#### [Directions]
What do the lines say, reproduced word for word, from the first of the entries below through the line bearing "MPCTTVLVGKKASNDGSTMIARTDDGFFDVKKMTVVTPKMQPKKYKSIISHLEIELPD"?

#### [Supplied data]
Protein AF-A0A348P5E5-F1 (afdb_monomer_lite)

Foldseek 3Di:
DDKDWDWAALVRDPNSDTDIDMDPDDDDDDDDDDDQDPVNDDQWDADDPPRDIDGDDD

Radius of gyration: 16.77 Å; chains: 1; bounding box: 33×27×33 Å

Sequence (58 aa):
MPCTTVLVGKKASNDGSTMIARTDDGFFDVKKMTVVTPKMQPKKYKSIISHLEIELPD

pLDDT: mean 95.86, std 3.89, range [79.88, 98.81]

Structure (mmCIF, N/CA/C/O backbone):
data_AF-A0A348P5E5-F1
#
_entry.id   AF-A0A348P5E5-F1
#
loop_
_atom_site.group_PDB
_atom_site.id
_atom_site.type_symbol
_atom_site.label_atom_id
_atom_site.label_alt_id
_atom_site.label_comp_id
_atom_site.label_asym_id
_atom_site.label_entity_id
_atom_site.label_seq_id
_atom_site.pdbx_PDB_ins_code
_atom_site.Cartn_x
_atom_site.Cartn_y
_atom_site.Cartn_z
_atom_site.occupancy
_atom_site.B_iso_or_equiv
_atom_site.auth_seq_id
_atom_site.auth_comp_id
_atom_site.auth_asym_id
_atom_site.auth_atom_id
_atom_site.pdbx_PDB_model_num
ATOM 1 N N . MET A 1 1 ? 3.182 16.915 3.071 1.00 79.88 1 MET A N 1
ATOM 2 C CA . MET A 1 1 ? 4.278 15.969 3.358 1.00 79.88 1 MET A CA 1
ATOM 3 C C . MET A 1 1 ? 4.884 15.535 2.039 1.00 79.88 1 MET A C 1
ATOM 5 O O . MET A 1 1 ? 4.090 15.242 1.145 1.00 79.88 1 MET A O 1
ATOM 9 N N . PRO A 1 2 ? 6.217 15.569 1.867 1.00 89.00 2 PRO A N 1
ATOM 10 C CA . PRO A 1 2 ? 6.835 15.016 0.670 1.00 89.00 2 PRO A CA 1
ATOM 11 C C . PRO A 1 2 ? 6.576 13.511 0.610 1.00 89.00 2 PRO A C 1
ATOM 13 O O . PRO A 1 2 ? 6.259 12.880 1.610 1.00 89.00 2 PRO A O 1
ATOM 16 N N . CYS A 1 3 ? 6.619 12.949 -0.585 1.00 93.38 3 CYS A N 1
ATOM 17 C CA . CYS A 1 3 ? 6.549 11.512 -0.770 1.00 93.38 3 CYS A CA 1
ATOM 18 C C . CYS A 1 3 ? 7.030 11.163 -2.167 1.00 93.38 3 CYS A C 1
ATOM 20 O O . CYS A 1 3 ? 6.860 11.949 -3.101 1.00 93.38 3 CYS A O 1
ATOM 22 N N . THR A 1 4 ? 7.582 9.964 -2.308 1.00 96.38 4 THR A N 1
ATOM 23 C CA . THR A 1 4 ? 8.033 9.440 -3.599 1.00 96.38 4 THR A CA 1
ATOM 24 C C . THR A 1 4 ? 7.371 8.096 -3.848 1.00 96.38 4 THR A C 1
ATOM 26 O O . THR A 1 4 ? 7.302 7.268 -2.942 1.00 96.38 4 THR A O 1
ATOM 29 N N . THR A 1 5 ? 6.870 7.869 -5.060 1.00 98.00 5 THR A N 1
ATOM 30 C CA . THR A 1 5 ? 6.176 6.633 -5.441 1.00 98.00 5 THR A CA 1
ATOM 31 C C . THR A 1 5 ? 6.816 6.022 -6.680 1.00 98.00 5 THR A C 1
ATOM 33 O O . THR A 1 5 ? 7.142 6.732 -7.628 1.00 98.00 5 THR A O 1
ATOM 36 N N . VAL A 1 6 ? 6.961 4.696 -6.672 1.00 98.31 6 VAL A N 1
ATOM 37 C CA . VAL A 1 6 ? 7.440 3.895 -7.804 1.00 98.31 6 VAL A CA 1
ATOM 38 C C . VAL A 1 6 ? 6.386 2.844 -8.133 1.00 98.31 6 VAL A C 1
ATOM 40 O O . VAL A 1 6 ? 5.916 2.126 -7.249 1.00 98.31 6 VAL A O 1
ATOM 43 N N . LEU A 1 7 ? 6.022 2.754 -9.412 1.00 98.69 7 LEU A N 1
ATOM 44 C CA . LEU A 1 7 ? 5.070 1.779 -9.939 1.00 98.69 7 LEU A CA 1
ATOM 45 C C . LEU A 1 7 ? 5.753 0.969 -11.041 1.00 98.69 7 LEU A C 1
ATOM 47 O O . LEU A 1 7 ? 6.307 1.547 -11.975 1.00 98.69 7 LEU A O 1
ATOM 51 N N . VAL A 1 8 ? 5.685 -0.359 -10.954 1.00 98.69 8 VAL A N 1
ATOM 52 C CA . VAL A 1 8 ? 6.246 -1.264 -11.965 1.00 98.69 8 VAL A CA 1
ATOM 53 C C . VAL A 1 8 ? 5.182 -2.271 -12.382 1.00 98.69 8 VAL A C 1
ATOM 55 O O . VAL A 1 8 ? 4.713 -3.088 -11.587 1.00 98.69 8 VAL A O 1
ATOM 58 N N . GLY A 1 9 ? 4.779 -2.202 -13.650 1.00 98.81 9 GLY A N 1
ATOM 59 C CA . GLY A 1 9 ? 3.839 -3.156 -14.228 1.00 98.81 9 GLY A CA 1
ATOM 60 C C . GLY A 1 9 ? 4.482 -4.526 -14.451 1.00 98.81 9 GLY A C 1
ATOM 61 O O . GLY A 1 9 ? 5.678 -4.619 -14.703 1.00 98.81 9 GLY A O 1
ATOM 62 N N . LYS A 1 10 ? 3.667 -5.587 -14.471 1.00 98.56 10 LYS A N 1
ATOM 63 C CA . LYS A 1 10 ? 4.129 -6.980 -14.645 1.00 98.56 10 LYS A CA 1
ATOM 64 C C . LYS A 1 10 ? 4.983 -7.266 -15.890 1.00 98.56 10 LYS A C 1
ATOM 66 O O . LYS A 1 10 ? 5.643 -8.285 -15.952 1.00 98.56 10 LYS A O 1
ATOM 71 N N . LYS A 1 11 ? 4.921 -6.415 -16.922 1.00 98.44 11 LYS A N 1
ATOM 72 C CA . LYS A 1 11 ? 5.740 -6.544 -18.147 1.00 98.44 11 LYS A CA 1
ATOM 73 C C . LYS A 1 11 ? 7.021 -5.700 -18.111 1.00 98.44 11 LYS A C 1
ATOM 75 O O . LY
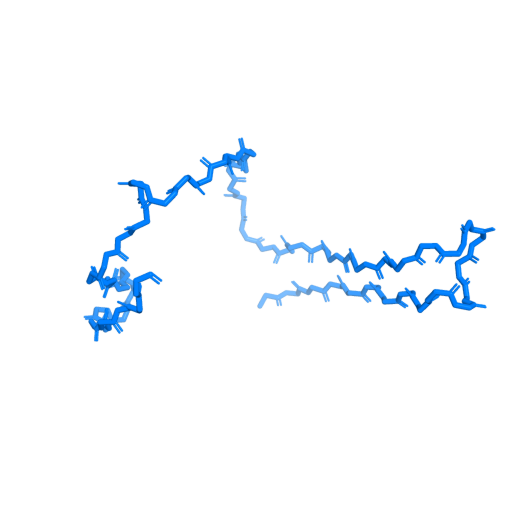S A 1 11 ? 7.785 -5.733 -19.065 1.00 98.44 11 LYS A O 1
ATOM 80 N N . ALA A 1 12 ? 7.204 -4.906 -17.060 1.00 98.50 12 ALA A N 1
ATOM 81 C CA . ALA A 1 12 ? 8.347 -4.025 -16.852 1.00 98.50 12 ALA A CA 1
ATOM 82 C C . ALA A 1 12 ? 9.237 -4
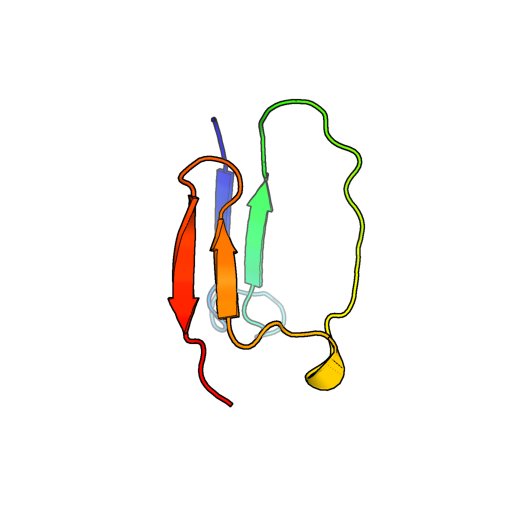.490 -15.685 1.00 98.50 12 ALA A C 1
ATOM 84 O O . ALA A 1 12 ? 10.347 -3.990 -15.531 1.00 98.50 12 ALA A O 1
ATOM 85 N N . SER A 1 13 ? 8.759 -5.420 -14.855 1.00 98.50 13 SER A N 1
ATOM 86 C CA . SER A 1 13 ? 9.541 -6.058 -13.798 1.00 98.50 13 SER A CA 1
ATOM 87 C C . SER A 1 13 ? 10.397 -7.194 -14.353 1.00 98.50 13 SER A C 1
ATOM 89 O O . SER A 1 13 ? 10.059 -7.821 -15.356 1.00 98.50 13 SER A O 1
ATOM 91 N N . ASN A 1 14 ? 11.506 -7.477 -13.672 1.00 98.19 14 ASN A N 1
ATOM 92 C CA . ASN A 1 14 ? 12.443 -8.528 -14.070 1.00 98.19 14 ASN A CA 1
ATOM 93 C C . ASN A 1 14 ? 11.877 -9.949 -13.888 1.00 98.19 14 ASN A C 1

#### [Exercise solution]
Protein AF-A0A348P5E5-F1 (afdb_monomer_lite)

Foldseek 3Di:
DDKDWDWAALVRDPNSDTDIDMDPDDDDDDDDDDDQDPVNDDQWDADDPPRDIDGDDD

Radius of gyration: 16.77 Å; chains: 1; bounding box: 33×27×33 Å

Sequence (58 aa):
MPCTTVLVGKKASNDGSTMIARTDDGFFDVKKMTVVTPKMQPKKYKSIISHLEIELPD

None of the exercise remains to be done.